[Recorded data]
--*--

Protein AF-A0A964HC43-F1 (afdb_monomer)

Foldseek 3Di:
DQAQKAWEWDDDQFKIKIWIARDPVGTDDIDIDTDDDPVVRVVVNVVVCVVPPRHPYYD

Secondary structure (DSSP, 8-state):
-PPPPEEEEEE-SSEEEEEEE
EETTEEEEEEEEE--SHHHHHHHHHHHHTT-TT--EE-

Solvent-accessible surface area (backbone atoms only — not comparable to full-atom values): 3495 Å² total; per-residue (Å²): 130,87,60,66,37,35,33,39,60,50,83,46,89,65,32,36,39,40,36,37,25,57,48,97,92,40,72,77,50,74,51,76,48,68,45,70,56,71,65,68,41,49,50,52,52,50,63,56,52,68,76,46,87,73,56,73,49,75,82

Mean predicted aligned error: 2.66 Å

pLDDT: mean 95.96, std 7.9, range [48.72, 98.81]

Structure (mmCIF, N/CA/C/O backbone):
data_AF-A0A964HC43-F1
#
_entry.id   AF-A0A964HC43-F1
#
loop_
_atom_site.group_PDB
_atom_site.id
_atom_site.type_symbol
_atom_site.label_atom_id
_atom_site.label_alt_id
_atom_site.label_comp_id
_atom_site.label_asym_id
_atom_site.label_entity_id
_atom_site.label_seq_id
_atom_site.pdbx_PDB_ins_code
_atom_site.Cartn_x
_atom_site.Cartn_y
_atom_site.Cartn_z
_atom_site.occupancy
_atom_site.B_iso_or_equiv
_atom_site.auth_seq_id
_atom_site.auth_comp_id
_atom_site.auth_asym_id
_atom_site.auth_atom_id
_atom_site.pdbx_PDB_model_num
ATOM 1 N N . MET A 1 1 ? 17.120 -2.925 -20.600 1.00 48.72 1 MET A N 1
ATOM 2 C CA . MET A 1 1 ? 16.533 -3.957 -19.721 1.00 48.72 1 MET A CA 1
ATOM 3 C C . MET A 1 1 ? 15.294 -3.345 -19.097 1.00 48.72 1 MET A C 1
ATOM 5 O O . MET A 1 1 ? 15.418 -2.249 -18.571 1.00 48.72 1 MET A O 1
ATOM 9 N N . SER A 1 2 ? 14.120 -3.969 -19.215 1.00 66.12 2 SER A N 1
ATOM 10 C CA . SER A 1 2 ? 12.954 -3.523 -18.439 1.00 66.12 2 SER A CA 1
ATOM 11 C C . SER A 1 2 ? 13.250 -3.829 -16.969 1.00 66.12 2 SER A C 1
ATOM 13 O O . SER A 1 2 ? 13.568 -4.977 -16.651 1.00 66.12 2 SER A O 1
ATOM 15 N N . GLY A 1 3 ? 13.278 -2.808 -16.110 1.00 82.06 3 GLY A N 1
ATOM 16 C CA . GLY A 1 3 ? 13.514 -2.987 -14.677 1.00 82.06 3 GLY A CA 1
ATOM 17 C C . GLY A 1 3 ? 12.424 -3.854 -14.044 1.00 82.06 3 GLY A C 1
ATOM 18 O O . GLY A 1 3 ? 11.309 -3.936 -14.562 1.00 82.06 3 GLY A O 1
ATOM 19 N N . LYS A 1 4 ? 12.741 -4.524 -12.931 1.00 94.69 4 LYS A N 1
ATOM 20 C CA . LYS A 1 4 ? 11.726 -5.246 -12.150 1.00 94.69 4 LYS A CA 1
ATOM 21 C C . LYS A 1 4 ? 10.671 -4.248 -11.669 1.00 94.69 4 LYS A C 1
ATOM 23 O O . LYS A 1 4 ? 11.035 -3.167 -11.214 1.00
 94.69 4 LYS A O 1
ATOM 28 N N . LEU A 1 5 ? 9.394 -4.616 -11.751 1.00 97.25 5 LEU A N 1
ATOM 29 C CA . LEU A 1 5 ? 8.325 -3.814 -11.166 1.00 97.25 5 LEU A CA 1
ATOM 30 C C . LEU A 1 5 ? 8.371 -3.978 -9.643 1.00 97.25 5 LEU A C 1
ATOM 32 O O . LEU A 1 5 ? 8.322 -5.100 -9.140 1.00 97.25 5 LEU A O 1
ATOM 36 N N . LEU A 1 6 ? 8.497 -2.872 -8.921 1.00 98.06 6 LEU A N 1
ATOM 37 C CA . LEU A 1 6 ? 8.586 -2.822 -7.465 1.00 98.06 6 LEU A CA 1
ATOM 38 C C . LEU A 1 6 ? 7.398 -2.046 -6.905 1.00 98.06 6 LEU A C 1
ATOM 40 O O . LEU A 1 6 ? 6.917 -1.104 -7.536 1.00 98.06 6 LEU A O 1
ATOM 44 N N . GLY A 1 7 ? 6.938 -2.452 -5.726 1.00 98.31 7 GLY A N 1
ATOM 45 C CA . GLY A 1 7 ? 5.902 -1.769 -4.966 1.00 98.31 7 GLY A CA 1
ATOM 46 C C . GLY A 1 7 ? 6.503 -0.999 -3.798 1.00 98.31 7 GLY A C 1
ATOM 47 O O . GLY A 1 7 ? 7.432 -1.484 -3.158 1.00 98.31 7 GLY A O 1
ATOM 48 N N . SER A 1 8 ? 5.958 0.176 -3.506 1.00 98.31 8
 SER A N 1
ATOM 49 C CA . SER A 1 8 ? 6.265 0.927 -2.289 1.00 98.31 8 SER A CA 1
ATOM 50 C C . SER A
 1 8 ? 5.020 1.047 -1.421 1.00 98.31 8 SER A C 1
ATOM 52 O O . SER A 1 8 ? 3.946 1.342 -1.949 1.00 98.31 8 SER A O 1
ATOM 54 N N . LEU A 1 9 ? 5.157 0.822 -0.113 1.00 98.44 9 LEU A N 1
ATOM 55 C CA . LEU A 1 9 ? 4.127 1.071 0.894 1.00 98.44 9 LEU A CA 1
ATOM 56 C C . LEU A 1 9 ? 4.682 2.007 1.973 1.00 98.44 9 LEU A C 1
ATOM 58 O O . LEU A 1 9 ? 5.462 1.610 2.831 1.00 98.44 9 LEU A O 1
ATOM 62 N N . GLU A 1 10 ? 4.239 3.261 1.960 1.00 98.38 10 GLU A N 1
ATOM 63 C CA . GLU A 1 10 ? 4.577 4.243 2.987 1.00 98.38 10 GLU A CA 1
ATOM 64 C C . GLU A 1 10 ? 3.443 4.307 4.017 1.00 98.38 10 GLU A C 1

--*--

What you will do: Start at the first line and transcribe the data exactly through the last.

Response:
Protein AF-A0A964HC43-F1 (afdb_monomer)

Foldseek 3Di:
DQAQKAWEWDDDQFKIKIWIARDPVGTDDIDIDTDDDPVVRVVVNVVVCVVPPRHPYYD

Secondary structure (DSSP, 8-state):
-PPPPEEEEEE-SSEEEEEEE
EETTEEEEEEEEE--SHHHHHHHHHHHHTT-TT--EE-

Solvent-accessible surface area (backbone atoms only — not comparable to full-atom values): 3495 Å² total; per-residue (Å²): 130,87,60,66,37,35,33,39,60,50,83,46,89,65,32,36,39,40,36,37,25,57,48,97,92,40,72,77,50,74,51,76,48,68,45,70,56,71,65,68,41,49,50,52,52,50,63,56,52,68,76,46,87,73,56,73,49,75,82

Mean predicted aligned error: 2.66 Å

pLDDT: mean 95.96, std 7.9, range [48.72, 98.81]

Structure (mmCIF, N/CA/C/O backbone):
data_AF-A0A964HC43-F1
#
_entry.id   AF-A0A964HC43-F1
#
loop_
_atom_site.group_PDB
_atom_site.id
_atom_site.type_symbol
_atom_site.label_atom_id
_atom_site.label_alt_id
_atom_site.label_comp_id
_atom_site.label_asym_id
_atom_site.label_entity_id
_atom_site.label_seq_id
_atom_site.pdbx_PDB_ins_code
_atom_site.Cartn_x
_atom_site.Cartn_y
_atom_site.Cartn_z
_atom_site.occupancy
_atom_site.B_iso_or_equiv
_atom_site.auth_seq_id
_atom_site.auth_comp_id
_atom_site.auth_asym_id
_atom_site.auth_atom_id
_atom_site.pdbx_PDB_model_num
ATOM 1 N N . MET A 1 1 ? 17.120 -2.925 -20.600 1.00 48.72 1 MET A N 1
ATOM 2 C CA . MET A 1 1 ? 16.533 -3.957 -19.721 1.00 48.72 1 MET A CA 1
ATOM 3 C C . MET A 1 1 ? 15.294 -3.345 -19.097 1.00 48.72 1 MET A C 1
ATOM 5 O O . MET A 1 1 ? 15.418 -2.249 -18.571 1.00 48.72 1 MET A O 1
ATOM 9 N N . SER A 1 2 ? 14.120 -3.969 -19.215 1.00 66.12 2 SER A N 1
ATOM 10 C CA . SER A 1 2 ? 12.954 -3.523 -18.439 1.00 66.12 2 SER A CA 1
ATOM 11 C C . SER A 1 2 ? 13.250 -3.829 -16.969 1.00 66.12 2 SER A C 1
ATOM 13 O O . SER A 1 2 ? 13.568 -4.977 -16.651 1.00 66.12 2 SER A O 1
ATOM 15 N N . GLY A 1 3 ? 13.278 -2.808 -16.110 1.00 82.06 3 GLY A N 1
ATOM 16 C CA . GLY A 1 3 ? 13.514 -2.987 -14.677 1.00 82.06 3 GLY A CA 1
ATOM 17 C C . GLY A 1 3 ? 12.424 -3.854 -14.044 1.00 82.06 3 GLY A C 1
ATOM 18 O O . GLY A 1 3 ? 11.309 -3.936 -14.562 1.00 82.06 3 GLY A O 1
ATOM 19 N N . LYS A 1 4 ? 12.741 -4.524 -12.931 1.00 94.69 4 LYS A N 1
ATOM 20 C CA . LYS A 1 4 ? 11.726 -5.246 -12.150 1.00 94.69 4 LYS A CA 1
ATOM 21 C C . LYS A 1 4 ? 10.671 -4.248 -11.669 1.00 94.69 4 LYS A C 1
ATOM 23 O O . LYS A 1 4 ? 11.035 -3.167 -11.214 1.00
 94.69 4 LYS A O 1
ATOM 28 N N . LEU A 1 5 ? 9.394 -4.616 -11.751 1.00 97.25 5 LEU A N 1
ATOM 29 C CA . LEU A 1 5 ? 8.325 -3.814 -11.166 1.00 97.25 5 LEU A CA 1
ATOM 30 C C . LEU A 1 5 ? 8.371 -3.978 -9.643 1.00 97.25 5 LEU A C 1
ATOM 32 O O . LEU A 1 5 ? 8.322 -5.100 -9.140 1.00 97.25 5 LEU A O 1
ATOM 36 N N . LEU A 1 6 ? 8.497 -2.872 -8.921 1.00 98.06 6 LEU A N 1
ATOM 37 C CA . LEU A 1 6 ? 8.586 -2.822 -7.465 1.00 98.06 6 LEU A CA 1
ATOM 38 C C . LEU A 1 6 ? 7.398 -2.046 -6.905 1.00 98.06 6 LEU A C 1
ATOM 40 O O . LEU A 1 6 ? 6.917 -1.104 -7.536 1.00 98.06 6 LEU A O 1
ATOM 44 N N . GLY A 1 7 ? 6.938 -2.452 -5.726 1.00 98.31 7 GLY A N 1
ATOM 45 C CA . GLY A 1 7 ? 5.902 -1.769 -4.966 1.00 98.31 7 GLY A CA 1
ATOM 46 C C . GLY A 1 7 ? 6.503 -0.999 -3.798 1.00 98.31 7 GLY A C 1
ATOM 47 O O . GLY A 1 7 ? 7.432 -1.484 -3.158 1.00 98.31 7 GLY A O 1
ATOM 48 N N . SER A 1 8 ? 5.958 0.176 -3.506 1.00 98.31 8
 SER A N 1
ATOM 49 C CA . SER A 1 8 ? 6.265 0.927 -2.289 1.00 98.31 8 SER A CA 1
ATOM 50 C C . SER A
 1 8 ? 5.020 1.047 -1.421 1.00 98.31 8 SER A C 1
ATOM 52 O O . SER A 1 8 ? 3.946 1.342 -1.949 1.00 98.31 8 SER A O 1
ATOM 54 N N . LEU A 1 9 ? 5.157 0.822 -0.113 1.00 98.44 9 LEU A N 1
ATOM 55 C CA . LEU A 1 9 ? 4.127 1.071 0.894 1.00 98.44 9 LEU A CA 1
ATOM 56 C C . LEU A 1 9 ? 4.682 2.007 1.973 1.00 98.44 9 LEU A C 1
ATOM 58 O O . LEU A 1 9 ? 5.462 1.610 2.831 1.00 98.44 9 LEU A O 1
ATOM 62 N N . GLU A 1 10 ? 4.239 3.261 1.960 1.00 98.38 10 GLU A N 1
ATOM 63 C CA . GLU A 1 10 ? 4.577 4.243 2.987 1.00 98.38 10 GLU A CA 1
ATOM 64 C C . GLU A 1 10 ? 3.443 4.307 4.017 1.00 98.38 10 GLU A C 1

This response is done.